_YOUR OBJECTIVE_
Set down, please, exactly the lines below that run from the line with "ATOM 95 O O" to the line with "ATOM 102 C C", both lines included.

_Dataset entries_
----------------
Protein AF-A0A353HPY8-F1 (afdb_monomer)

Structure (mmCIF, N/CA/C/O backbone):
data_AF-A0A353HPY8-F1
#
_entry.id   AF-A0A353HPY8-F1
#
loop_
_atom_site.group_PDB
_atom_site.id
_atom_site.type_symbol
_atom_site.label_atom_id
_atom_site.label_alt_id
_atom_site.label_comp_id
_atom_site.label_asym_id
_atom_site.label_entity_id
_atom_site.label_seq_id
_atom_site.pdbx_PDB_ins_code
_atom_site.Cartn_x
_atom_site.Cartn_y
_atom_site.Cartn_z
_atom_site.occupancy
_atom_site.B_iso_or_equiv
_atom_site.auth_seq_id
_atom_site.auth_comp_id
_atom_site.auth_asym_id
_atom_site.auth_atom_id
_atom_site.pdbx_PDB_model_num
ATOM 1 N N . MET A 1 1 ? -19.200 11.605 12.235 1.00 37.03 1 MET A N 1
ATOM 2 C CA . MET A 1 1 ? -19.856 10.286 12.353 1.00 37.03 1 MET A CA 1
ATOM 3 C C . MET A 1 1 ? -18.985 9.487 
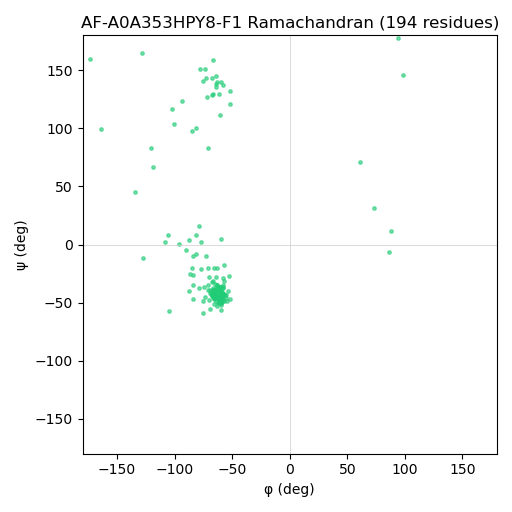13.308 1.00 37.03 1 MET A C 1
ATOM 5 O O . MET A 1 1 ? -17.865 9.171 12.938 1.00 37.03 1 MET A O 1
ATOM 9 N N . ALA A 1 2 ? -19.394 9.345 14.570 1.00 32.19 2 ALA A N 1
ATOM 10 C CA . ALA A 1 2 ? -18.598 8.640 15.575 1.00 32.19 2 ALA A CA 1
ATOM 11 C C . ALA A 1 2 ? -18.643 7.135 15.273 1.00 32.19 2 ALA A C 1
ATOM 13 O O . ALA A 1 2 ? -19.728 6.591 15.072 1.00 32.19 2 ALA A O 1
ATOM 14 N N . PHE A 1 3 ? -17.478 6.497 15.167 1.00 46.81 3 PHE A N 1
ATOM 15 C CA . PHE A 1 3 ? -17.373 5.043 15.061 1.00 46.81 3 PHE A CA 1
ATOM 16 C C . PHE A 1 3 ? -17.915 4.407 16.341 1.00 46.81 3 PHE A C 1
ATOM 18 O O . PHE A 1 3 ? -17.632 4.891 17.432 1.00 46.81 3 PHE A O 1
ATOM 25 N N . ALA A 1 4 ? -18.652 3.305 16.218 1.00 43.03 4 ALA A N 1
ATOM 26 C CA . ALA A 1 4 ? -19.188 2.557 17.357 1.00 43.03 4 ALA A CA 1
ATOM 27 C C . ALA A 1 4 ? -18.137 1.654 18.037 1.00 43.03 4 ALA A C 1
ATOM 29 O O . ALA A 1 4 ? -18.475 0.755 18.803 1.00 43.03 4 ALA A O 1
ATOM 30 N N . SER A 1 5 ? -16.853 1.873 17.759 1.00 50.28 5 SER A N 1
ATOM 31 C CA . SER A 1 5 ? -15.754 1.095 18.309 1.00 50.28 5 SER A CA 1
ATOM 32 C C . SER A 1 5 ? -14.826 2.022 19.089 1.00 50.28 5 SER A C 1
ATOM 34 O O . SER A 1 5 ? -13.763 2.392 18.600 1.00 50.28 5 SER A O 1
ATOM 36 N N . ASP A 1 6 ? -15.173 2.296 20.350 1.00 57.91 6 ASP A N 1
ATOM 37 C CA . ASP A 1 6 ? -14.268 2.836 21.390 1.00 57.91 6 ASP A CA 1
ATOM 38 C C . ASP A 1 6 ? -13.052 1.915 21.666 1.00 57.91 6 ASP A C 1
ATOM 40 O O . ASP A 1 6 ? -12.254 2.128 22.580 1.00 57.91 6 ASP A O 1
ATOM 44 N N . LYS A 1 7 ? -12.905 0.835 20.891 1.00 69.38 7 LYS A N 1
ATOM 45 C CA . LYS A 1 7 ? -11.821 -0.124 20.993 1.00 69.38 7 LYS A CA 1
ATOM 46 C C . LYS A 1 7 ? -10.582 0.406 20.278 1.00 69.38 7 LYS A C 1
ATOM 48 O O . LYS A 1 7 ? -10.433 0.263 19.064 1.00 69.38 7 LYS A O 1
ATOM 53 N N . HIS A 1 8 ? -9.652 0.941 21.062 1.00 77.25 8 HIS A N 1
ATOM 54 C CA . HIS A 1 8 ? -8.287 1.158 20.600 1.00 77.25 8 HIS A CA 1
ATOM 55 C C . HIS A 1 8 ? -7.644 -0.184 20.223 1.00 77.25 8 HIS A C 1
ATOM 57 O O . HIS A 1 8 ? -7.682 -1.126 21.026 1.00 77.25 8 HIS A O 1
ATOM 63 N N . PRO A 1 9 ? -7.052 -0.300 19.024 1.00 82.81 9 PRO A N 1
ATOM 64 C CA . PRO A 1 9 ? -6.385 -1.524 18.628 1.00 82.81 9 PRO A CA 1
ATOM 65 C C . PRO A 1 9 ? -5.139 -1.712 19.499 1.00 82.81 9 PRO A C 1
ATOM 67 O O . PRO A 1 9 ? -4.310 -0.813 19.654 1.00 82.81 9 PRO A O 1
ATOM 70 N N . ALA A 1 10 ? -4.998 -2.891 20.101 1.00 89.44 10 ALA A N 1
ATOM 71 C CA . ALA A 1 10 ? -3.810 -3.201 20.889 1.00 89.44 10 ALA A CA 1
ATOM 72 C C . ALA A 1 10 ? -2.584 -3.296 19.964 1.00 89.44 10 ALA A C 1
ATOM 74 O O . ALA A 1 10 ? -2.678 -3.862 18.875 1.00 89.44 10 ALA A O 1
ATOM 75 N N . TYR A 1 11 ? -1.407 -2.840 20.403 1.00 90.06 11 TYR A N 1
ATOM 76 C CA . TYR A 1 11 ? -0.194 -2.866 19.567 1.00 90.06 11 TYR A CA 1
ATOM 77 C C . TYR A 1 11 ? 0.126 -4.256 18.991 1.00 90.06 11 TYR A C 1
ATOM 79 O O . TYR A 1 11 ? 0.471 -4.375 17.818 1.00 90.06 11 TYR A O 1
ATOM 87 N N . GLY A 1 12 ? -0.052 -5.324 19.778 1.00 93.69 12 GLY A N 1
ATOM 88 C CA . GLY A 1 12 ? 0.147 -6.698 19.300 1.00 93.69 12 GLY A CA 1
ATOM 89 C C . GLY A 1 12 ? -0.875 -7.133 18.242 1.00 93.69 12 GLY A C 1
ATOM 90 O O . GLY A 1 12 ? -0.547 -7.898 17.338 1.00 93.69 12 GLY A O 1
ATOM 91 N N . GLU A 1 13 ? -2.103 -6.613 18.308 1.00 93.69 13 GLU A N 1
ATOM 92 C CA . GLU A 1 13 ? -3.139 -6.878 17.307 1.00 93.69 13 GLU A CA 1
ATOM 93 C C . GLU A 1 13 ? -2.796 -6.208 15.975 1.00 93.69 13 GLU A C 1
ATOM 95 O O . GLU A 1 13 ? -2.914 -6.833 14.925 1.00 93.69 13 GLU A O 1
ATOM 100 N N . VAL A 1 14 ? -2.294 -4.975 16.043 1.00 95.06 14 VAL A N 1
ATOM 101 C CA . VAL A 1 14 ? -1.817 -4.194 14.897 1.00 95.06 14 VAL A CA 1
ATOM 102 C C . VAL A 1 14 ? -0.614 -4.855 14.241 1.00 95.06 14 VAL A C 1
ATOM 104 O O . VAL A 1 14 ? -0.620 -5.054 13.031 1.00 95.06 14 VAL A O 1
ATOM 107 N N . ALA A 1 15 ? 0.387 -5.251 15.029 1.00 96.88 15 ALA A N 1
ATOM 108 C CA . ALA A 1 15 ? 1.559 -5.953 14.517 1.00 96.88 15 ALA A CA 1
ATOM 109 C C . ALA A 1 15 ? 1.169 -7.266 13.820 1.00 96.88 15 ALA A C 1
ATOM 111 O O . ALA A 1 15 ? 1.675 -7.562 12.741 1.00 96.88 15 ALA A O 1
ATOM 112 N N . THR A 1 16 ? 0.222 -8.016 14.396 1.00 97.69 16 THR A N 1
ATOM 113 C CA . THR A 1 16 ? -0.299 -9.255 13.798 1.00 97.69 16 THR A CA 1
ATOM 114 C C . THR A 1 16 ? -1.007 -8.983 12.473 1.00 97.69 16 THR A C 1
ATOM 116 O O . THR A 1 16 ? -0.735 -9.666 11.489 1.00 97.69 16 THR A O 1
ATOM 119 N N . LEU A 1 17 ? -1.875 -7.968 12.416 1.00 97.19 17 LEU A N 1
ATOM 120 C CA . LEU A 1 17 ? -2.553 -7.595 11.176 1.00 97.19 17 LEU A CA 1
ATOM 121 C C . LEU A 1 17 ? -1.546 -7.174 10.099 1.00 97.19 17 LEU A C 1
ATOM 123 O O . LEU A 1 17 ? -1.622 -7.666 8.980 1.00 97.19 17 LEU A O 1
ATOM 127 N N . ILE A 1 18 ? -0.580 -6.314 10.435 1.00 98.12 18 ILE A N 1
----------------
_ANSWER BELOW_
ATOM 95 O O . GLU A 1 13 ? -2.914 -6.833 14.925 1.00 93.69 13 GLU A O 1
ATOM 100 N N . VAL A 1 14 ? -2.294 -4.975 16.043 1.00 95.06 14 VAL A N 1
ATOM 101 C CA . VAL A 1 14 ? -1.817 -4.194 14.897 1.00 95.06 14 VAL A CA 1
ATOM 102 C C . VAL A 1 14 ? -0.614 -4.855 14.241 1.00 95.06 14 VAL A C 1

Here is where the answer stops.